Salting solves the rainbow table problem. But there's still a gap. If an attacker has your database and decides to brute force a password, they can just keep guessing. Hash a candidate password with the stored salt, compare it to the stored hash, repeat. With a fast hashing algorithm like SHA-256, a modern GPU can do billions of these comparisons per second.

That's the problem with using a general-purpose hash function for passwords. Algorithms like SHA-256 and MD5 were designed to be fast. That's great for things like verifying file integrity or generating checksums. For passwords, it's a liability.

This is where bcrypt comes in. bcrypt is a password hashing algorithm designed specifically to be slow. Not broken or inefficient by accident, but deliberately, configured-to-be slow. It has a cost factor (sometimes called a work factor) that controls how computationally expensive the hashing operation is.

import bcrypt

password = b"password123"

# The cost factor is set here (12 is a common production value)
hashed = bcrypt.hashpw(password, bcrypt.gensalt(rounds=12))

print(hashed)

Every time you increase the cost factor by 1, the hashing operation takes roughly twice as long. At a cost factor of 12, a single hash might take around 300 milliseconds on your server. That's imperceptible to a user logging in. But for an attacker trying to brute force millions of passwords, it turns a feasible attack into an impractical one.

The other advantage of a configurable cost factor is that you can increase it over time as hardware gets faster. What was slow enough in 2015 might not be slow enough today. bcrypt lets you adapt without changing the algorithm itself.

What's Actually in Your Database

So far, we've talked about salting and cost factors as separate concepts. Here's the satisfying part: in bcrypt, they're all stored together in a single string. That string sitting in your database contains everything needed to verify a password, and once you know how to read it, it's not mysterious at all.

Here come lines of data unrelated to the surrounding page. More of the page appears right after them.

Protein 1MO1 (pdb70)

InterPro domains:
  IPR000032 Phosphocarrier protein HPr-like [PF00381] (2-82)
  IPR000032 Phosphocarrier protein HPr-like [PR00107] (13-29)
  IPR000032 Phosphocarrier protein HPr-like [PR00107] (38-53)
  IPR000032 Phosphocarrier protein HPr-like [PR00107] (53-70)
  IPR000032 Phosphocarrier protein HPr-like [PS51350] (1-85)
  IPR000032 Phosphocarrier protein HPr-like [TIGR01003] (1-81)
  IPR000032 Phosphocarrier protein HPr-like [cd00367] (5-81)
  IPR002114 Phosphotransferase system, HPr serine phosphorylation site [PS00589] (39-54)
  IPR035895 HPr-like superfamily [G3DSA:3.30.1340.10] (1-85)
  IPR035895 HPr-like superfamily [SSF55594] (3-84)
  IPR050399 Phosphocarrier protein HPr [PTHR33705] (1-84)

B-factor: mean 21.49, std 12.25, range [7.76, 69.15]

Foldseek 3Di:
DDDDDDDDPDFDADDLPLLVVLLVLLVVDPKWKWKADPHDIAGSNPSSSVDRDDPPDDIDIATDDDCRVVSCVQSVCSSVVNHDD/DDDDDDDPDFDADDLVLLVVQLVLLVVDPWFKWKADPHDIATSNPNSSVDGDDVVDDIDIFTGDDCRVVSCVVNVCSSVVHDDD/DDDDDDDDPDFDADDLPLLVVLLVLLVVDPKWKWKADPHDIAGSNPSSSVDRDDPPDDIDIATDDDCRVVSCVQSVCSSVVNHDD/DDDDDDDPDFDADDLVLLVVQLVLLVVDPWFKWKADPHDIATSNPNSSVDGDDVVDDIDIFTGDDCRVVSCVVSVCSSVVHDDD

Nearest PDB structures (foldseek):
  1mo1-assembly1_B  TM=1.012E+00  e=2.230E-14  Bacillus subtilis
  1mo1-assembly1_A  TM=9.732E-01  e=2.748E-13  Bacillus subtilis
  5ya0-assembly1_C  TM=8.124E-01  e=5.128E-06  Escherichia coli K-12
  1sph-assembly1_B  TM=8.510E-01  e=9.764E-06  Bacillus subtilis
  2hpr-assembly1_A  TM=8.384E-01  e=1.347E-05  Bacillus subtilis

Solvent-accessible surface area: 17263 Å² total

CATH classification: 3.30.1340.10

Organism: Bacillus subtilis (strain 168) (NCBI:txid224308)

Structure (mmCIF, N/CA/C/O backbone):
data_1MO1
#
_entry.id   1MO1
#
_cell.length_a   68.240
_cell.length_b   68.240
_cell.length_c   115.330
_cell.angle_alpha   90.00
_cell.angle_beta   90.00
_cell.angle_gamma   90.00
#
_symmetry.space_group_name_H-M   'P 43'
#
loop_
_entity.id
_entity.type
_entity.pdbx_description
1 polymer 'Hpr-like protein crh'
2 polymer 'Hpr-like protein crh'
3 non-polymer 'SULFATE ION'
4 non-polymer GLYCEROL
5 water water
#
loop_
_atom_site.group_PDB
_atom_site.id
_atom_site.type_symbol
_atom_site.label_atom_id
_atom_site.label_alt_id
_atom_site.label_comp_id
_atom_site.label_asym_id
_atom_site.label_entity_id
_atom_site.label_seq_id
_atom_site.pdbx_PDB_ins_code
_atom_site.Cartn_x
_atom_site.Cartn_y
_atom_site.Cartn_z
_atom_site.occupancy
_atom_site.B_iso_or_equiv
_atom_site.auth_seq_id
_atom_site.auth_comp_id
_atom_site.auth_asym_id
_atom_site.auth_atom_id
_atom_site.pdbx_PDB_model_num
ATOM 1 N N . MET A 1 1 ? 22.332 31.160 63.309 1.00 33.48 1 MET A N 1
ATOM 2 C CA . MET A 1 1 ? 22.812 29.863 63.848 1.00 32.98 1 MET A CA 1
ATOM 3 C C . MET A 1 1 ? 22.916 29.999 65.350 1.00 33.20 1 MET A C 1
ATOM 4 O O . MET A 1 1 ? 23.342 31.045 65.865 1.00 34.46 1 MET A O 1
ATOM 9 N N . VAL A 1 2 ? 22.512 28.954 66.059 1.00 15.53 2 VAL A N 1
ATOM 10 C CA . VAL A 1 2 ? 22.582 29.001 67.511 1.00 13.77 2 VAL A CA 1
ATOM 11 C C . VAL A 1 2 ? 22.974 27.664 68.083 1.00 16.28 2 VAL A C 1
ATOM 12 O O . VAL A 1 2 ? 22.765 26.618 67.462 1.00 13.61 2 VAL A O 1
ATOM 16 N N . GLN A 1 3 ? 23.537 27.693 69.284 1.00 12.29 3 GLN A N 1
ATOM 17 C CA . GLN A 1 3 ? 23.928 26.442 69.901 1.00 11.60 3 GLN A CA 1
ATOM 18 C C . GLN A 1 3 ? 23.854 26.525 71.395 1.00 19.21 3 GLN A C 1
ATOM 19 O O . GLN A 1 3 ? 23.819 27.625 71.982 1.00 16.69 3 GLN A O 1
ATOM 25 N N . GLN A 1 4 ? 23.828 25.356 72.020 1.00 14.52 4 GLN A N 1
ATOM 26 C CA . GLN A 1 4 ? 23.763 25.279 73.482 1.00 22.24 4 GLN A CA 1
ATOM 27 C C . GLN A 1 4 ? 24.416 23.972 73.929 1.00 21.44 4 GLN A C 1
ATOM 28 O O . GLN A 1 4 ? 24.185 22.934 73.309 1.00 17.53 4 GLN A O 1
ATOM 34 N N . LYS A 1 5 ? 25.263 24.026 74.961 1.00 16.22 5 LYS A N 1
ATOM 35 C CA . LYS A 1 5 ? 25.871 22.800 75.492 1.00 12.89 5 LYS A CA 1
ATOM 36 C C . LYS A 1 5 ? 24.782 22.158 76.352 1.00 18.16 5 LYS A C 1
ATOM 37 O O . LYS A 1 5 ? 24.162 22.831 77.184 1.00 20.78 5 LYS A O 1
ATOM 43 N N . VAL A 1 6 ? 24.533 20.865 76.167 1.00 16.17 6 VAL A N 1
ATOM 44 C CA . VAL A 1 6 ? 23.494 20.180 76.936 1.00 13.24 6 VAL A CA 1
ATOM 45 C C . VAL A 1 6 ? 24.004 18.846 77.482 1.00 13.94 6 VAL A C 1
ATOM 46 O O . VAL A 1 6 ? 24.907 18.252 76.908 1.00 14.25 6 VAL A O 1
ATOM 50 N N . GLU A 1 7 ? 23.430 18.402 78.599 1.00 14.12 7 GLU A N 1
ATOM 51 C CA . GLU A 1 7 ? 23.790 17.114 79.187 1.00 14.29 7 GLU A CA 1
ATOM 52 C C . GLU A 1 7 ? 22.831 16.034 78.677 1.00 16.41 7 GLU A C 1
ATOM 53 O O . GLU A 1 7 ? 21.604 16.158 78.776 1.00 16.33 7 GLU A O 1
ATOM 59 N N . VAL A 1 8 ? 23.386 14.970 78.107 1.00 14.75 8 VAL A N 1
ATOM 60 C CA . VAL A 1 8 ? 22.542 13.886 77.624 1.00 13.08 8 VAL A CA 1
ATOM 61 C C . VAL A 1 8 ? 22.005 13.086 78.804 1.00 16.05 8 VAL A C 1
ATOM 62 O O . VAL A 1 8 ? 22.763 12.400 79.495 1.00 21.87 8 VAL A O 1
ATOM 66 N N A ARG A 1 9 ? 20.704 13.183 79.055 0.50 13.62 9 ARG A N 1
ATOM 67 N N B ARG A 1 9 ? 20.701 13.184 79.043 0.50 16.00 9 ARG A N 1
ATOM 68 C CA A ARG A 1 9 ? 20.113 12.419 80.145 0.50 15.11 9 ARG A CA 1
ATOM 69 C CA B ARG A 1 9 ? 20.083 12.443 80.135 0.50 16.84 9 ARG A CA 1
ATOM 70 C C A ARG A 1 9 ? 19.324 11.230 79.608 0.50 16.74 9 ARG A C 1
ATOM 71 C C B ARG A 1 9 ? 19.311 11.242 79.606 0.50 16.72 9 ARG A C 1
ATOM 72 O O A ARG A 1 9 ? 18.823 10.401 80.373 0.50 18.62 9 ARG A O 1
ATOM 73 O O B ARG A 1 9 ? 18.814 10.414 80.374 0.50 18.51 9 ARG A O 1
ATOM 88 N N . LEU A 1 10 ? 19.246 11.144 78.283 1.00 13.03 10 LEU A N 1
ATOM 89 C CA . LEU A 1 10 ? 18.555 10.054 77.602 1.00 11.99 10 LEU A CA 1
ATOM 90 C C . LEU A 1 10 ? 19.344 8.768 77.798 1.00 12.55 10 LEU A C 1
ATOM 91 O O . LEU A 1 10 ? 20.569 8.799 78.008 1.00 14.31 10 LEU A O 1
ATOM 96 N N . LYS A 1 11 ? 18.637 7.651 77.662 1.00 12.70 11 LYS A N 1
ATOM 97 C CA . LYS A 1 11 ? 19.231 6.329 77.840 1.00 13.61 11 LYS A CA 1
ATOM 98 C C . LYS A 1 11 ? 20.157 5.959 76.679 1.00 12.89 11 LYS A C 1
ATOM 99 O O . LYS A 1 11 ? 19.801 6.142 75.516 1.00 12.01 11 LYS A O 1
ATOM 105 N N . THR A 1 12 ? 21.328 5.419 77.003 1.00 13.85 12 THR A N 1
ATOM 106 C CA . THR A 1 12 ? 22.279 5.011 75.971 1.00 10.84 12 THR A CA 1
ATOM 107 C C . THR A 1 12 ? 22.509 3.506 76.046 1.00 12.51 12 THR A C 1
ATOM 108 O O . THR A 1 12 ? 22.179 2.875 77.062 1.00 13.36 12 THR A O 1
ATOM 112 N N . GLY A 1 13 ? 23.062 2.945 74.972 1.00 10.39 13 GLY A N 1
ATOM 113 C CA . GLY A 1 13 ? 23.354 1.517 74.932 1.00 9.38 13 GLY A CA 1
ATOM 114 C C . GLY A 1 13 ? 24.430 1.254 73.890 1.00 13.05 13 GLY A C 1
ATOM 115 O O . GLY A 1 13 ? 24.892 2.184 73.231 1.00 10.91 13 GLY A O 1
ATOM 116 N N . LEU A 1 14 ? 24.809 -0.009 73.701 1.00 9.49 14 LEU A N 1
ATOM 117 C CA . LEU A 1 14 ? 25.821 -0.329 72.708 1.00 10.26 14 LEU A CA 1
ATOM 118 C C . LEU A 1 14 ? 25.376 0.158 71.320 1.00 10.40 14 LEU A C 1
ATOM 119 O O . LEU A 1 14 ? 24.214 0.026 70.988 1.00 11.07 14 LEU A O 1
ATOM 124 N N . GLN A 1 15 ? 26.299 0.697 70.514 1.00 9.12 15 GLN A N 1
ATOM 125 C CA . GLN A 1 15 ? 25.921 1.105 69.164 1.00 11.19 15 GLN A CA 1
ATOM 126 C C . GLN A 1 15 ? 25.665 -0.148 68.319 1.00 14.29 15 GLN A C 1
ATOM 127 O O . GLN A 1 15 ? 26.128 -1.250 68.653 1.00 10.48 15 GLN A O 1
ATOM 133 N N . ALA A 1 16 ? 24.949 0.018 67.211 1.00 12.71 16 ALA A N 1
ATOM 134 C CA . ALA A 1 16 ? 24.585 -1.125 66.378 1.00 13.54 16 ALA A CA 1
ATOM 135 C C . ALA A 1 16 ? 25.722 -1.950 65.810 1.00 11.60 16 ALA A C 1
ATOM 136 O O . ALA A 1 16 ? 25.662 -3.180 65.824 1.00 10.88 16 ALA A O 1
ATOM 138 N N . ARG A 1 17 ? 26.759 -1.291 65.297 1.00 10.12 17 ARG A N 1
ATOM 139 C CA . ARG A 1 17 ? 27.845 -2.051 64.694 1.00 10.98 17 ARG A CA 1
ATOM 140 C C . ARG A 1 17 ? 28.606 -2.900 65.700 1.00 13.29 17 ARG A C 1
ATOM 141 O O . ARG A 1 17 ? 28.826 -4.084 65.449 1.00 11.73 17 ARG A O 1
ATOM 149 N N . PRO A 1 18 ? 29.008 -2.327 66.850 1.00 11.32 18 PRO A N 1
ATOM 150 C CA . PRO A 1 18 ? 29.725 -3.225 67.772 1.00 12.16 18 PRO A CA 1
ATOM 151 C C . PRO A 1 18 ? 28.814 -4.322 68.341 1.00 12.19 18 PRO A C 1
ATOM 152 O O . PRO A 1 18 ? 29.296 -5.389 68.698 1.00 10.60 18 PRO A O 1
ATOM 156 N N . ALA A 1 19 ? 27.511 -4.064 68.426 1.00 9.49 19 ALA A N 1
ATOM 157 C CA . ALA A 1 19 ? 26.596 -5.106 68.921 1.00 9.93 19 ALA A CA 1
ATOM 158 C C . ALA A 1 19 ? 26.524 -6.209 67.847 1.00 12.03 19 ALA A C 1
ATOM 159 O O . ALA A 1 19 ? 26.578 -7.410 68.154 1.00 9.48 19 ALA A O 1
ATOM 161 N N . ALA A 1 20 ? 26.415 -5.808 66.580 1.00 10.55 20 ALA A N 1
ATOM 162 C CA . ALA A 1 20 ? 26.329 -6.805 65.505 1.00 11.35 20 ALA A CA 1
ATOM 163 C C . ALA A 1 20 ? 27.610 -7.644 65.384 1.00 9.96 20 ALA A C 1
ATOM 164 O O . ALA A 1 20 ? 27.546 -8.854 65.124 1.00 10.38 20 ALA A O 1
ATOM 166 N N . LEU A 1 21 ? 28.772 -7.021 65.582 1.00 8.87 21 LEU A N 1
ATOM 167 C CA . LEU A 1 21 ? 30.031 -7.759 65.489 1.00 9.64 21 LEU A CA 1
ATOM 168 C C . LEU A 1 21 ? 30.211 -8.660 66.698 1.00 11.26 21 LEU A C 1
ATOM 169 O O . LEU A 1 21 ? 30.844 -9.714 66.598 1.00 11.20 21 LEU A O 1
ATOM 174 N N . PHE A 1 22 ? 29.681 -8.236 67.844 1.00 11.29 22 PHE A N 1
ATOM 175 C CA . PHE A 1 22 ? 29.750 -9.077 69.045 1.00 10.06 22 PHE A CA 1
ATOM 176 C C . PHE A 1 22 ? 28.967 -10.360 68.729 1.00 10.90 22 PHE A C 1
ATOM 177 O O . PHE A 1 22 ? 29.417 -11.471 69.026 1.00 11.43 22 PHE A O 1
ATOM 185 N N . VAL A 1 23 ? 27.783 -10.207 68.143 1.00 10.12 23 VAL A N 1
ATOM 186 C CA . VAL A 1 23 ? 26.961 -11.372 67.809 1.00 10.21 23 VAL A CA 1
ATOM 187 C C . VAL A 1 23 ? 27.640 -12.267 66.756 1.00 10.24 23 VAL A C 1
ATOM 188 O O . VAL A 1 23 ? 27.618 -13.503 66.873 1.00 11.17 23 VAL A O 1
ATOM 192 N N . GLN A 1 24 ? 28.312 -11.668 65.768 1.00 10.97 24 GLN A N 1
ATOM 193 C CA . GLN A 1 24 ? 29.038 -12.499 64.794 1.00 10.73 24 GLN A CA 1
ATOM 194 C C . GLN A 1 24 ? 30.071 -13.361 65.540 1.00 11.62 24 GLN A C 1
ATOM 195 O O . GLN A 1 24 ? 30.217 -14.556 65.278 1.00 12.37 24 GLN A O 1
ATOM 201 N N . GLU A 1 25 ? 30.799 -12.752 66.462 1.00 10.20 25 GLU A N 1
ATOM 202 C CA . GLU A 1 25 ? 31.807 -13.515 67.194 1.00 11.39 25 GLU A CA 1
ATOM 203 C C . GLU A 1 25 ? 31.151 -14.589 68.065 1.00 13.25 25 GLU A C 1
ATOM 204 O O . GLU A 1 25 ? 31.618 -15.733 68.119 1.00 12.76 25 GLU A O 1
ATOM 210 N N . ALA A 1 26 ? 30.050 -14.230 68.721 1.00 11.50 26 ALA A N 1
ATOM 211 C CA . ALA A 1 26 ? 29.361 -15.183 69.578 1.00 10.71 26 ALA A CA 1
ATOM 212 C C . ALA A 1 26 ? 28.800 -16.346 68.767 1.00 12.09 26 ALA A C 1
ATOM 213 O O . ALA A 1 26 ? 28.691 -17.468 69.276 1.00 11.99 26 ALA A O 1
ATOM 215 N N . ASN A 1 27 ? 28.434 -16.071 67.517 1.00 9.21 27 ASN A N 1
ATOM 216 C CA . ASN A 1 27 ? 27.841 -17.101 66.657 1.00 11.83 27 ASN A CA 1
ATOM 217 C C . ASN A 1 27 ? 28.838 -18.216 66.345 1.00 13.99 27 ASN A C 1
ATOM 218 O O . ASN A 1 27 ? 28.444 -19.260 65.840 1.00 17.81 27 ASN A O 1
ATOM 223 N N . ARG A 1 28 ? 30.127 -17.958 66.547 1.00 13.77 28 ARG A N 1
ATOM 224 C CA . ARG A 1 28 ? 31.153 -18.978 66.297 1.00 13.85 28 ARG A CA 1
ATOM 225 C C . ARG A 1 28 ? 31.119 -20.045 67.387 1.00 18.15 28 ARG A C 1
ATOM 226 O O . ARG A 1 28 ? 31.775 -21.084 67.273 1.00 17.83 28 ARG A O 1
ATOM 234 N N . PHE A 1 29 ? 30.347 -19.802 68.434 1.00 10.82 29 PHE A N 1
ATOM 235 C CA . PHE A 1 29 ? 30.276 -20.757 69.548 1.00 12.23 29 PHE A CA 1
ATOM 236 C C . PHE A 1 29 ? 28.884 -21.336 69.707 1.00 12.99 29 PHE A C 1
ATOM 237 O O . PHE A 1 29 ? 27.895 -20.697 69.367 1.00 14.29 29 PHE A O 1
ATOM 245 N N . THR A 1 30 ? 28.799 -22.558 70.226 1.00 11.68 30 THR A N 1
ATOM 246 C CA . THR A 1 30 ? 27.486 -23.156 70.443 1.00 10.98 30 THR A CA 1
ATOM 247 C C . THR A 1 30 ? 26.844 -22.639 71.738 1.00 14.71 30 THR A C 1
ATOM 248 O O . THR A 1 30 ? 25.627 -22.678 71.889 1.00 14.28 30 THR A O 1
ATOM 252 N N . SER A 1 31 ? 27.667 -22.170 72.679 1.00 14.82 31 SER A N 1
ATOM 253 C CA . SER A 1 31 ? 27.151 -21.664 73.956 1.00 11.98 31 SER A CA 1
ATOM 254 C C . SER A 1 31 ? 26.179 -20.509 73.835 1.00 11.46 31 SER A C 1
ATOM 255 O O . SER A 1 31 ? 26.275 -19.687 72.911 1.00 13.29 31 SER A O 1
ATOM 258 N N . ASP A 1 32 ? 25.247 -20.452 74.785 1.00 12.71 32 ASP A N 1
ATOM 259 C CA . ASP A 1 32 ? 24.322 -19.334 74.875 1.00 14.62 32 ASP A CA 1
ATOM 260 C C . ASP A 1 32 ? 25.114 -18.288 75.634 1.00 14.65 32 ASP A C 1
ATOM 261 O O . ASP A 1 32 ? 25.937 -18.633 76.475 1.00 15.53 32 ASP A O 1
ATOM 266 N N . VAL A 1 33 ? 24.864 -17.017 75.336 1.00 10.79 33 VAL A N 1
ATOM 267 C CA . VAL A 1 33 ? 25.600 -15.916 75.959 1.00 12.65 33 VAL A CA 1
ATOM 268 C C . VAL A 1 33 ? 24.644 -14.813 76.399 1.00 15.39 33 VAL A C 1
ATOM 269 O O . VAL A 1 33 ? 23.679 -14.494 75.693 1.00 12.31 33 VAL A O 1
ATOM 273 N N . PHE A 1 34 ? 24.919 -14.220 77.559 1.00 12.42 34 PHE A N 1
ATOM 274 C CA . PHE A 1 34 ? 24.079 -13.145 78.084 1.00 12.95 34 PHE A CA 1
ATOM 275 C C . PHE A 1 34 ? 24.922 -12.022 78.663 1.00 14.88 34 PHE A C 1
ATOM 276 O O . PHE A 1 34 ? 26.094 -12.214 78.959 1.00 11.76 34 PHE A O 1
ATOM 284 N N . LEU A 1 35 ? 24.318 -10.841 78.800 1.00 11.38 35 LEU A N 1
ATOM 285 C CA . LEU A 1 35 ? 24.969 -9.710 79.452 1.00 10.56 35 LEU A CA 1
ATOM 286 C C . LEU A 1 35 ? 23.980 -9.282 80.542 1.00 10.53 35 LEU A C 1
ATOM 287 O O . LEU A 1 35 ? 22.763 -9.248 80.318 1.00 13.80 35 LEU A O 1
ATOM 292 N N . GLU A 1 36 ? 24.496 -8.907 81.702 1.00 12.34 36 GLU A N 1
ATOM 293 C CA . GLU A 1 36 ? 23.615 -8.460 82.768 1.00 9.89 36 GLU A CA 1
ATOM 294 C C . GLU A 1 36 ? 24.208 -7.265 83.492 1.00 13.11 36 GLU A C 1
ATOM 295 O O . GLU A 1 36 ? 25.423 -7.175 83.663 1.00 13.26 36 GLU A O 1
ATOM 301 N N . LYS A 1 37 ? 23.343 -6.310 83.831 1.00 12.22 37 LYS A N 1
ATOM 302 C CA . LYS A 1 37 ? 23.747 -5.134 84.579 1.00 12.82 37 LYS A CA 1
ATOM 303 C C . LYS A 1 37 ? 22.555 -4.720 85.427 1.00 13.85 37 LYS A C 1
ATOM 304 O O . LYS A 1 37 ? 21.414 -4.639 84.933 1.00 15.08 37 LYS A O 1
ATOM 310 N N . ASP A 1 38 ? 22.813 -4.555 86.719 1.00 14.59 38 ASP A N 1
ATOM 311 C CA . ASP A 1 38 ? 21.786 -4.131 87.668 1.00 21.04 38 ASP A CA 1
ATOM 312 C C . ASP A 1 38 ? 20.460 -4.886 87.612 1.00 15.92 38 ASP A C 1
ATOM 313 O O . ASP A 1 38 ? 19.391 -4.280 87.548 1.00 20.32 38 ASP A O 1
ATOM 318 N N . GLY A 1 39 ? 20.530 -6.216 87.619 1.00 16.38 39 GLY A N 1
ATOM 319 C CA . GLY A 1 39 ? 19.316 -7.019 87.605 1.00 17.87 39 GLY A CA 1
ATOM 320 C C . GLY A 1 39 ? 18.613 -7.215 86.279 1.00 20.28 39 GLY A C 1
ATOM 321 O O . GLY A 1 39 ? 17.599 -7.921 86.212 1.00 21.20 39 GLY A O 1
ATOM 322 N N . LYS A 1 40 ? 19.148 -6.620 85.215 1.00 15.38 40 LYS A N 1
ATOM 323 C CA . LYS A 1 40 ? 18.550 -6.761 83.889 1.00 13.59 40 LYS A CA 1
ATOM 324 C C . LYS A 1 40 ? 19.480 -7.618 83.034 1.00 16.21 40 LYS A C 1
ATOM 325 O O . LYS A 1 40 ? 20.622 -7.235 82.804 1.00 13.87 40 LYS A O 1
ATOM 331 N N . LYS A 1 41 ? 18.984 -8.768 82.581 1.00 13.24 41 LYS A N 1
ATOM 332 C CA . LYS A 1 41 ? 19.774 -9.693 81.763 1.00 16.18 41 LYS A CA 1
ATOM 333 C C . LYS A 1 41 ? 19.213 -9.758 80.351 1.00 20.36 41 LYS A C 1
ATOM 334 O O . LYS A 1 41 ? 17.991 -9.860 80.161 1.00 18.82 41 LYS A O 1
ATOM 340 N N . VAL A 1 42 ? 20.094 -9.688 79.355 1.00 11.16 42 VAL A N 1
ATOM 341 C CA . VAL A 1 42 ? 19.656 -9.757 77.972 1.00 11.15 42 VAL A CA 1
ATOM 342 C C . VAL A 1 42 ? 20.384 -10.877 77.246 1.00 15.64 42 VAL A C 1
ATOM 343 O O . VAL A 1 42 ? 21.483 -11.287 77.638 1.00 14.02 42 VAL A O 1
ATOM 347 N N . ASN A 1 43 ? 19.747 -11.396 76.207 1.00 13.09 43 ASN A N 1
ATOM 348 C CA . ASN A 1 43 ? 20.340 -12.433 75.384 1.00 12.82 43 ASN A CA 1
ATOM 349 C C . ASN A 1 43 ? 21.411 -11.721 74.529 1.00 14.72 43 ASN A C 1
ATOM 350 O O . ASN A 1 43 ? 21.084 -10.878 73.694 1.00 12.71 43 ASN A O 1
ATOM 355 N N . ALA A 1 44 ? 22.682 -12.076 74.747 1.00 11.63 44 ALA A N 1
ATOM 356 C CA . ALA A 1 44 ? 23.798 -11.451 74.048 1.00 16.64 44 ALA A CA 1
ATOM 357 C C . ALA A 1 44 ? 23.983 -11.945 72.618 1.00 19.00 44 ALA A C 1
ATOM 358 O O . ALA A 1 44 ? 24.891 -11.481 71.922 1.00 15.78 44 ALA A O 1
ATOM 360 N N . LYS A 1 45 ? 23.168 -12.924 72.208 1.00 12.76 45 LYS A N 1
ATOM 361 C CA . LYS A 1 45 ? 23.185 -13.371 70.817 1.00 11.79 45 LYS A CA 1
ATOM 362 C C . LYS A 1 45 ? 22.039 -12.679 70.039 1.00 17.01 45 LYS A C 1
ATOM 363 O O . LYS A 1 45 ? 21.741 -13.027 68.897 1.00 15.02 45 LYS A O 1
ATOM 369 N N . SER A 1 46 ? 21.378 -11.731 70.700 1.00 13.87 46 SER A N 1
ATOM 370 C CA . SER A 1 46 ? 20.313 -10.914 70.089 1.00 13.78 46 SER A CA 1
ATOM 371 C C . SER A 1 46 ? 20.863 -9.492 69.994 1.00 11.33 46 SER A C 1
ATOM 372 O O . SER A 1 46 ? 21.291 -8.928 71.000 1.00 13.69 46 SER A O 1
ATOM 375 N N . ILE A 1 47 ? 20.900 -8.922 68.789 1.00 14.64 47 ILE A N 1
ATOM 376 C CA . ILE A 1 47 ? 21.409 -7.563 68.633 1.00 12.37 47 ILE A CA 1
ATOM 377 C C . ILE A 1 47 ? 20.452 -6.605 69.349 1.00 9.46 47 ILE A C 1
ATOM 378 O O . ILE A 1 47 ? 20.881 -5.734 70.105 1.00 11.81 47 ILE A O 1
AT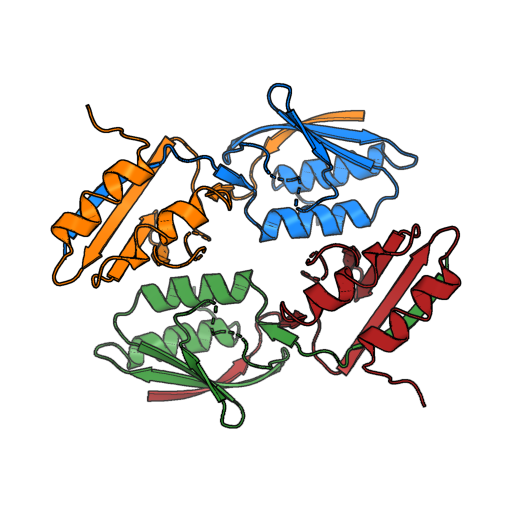OM 391 N N . GLY A 1 49 ? 18.505 -7.289 71.841 1.00 15.83 49 GLY A N 1
ATOM 392 C CA . GLY A 1 49 ? 18.646 -7.506 73.276 1.00 16.74 49 GLY A CA 1
ATOM 393 C C . GLY A 1 49 ? 19.884 -6.801 73.812 1.00 13.87 49 GLY A C 1
ATOM 394 O O . GLY A 1 49 ? 19.828 -6.063 74.800 1.00 12.63 49 GLY A O 1
ATOM 395 N N . LEU A 1 50 ? 21.011 -7.001 73.133 1.00 12.92 50 LEU A N 1
ATOM 396 C CA . LEU A 1 50 ? 22.288 -6.394 73.528 1.00 11.11 50 LEU A CA 1
ATOM 397 C C . LEU A 1 50 ? 22.160 -4.860 73.600 1.00 11.50 50 LEU A C 1
ATOM 398 O O . LEU A 1 50 ? 22.586 -4.220 74.566 1.00 13.63 50 LEU A O 1
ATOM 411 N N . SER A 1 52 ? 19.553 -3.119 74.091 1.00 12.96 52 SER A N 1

Here's a typical bcrypt hash:

\(2a\)12$yMMbLgN9uY6J3LhorfU9iuLAUwKxyy8w42ubeL4MWy7Fh8B.CH/yO

Let's break it down:

$2a — the algorithm version. This tells your auth library which version of bcrypt was used to generate the hash.
$12 — the cost factor. This is the number we talked about in the previous section. A cost factor of 12 means the hashing operation was run 2¹² times.
$yMMbLgN9uY6J3LhorfU9iu — the salt. The first 22 characters after the final $ are the salt, stored right there in plain text alongside the hash. Your auth library reads this back out when verifying a login.
LAUwKxyy8w42ubeL4MWy7Fh8B.CH/yO — the hash itself. The remaining characters are the actual output of the hashing operation.

When a user logs in, your auth library doesn't need any extra information. It reads the algorithm version, cost factor, and salt directly from the stored string, hashes the login attempt using those same parameters, and compares the result. If they match, the password is correct.

This is why bcrypt verification works even though the salt is never stored separately. It was never separate to begin with.

Wrapping Up

Next time you see a bcrypt string in your database, you'll know exactly what you're looking at. The algorithm version, the cost factor, the salt, and the hash, all encoded in a single string that your auth library knows how to read.

But the bigger takeaway is this: the libraries we rely on every day aren't magic. They're carefully designed systems built on top of concepts that are worth understanding.

Knowing why bcrypt is slow, why salting works even when the salt is visible, and why fast hash functions like SHA-256 are the wrong tool for passwords makes you a more intentional developer. You'll make better decisions about cost factors, you'll recognise a poorly implemented auth system when you see one, and you'll understand why a data breach where passwords were hashed with MD5 is so much worse than one where bcrypt was used.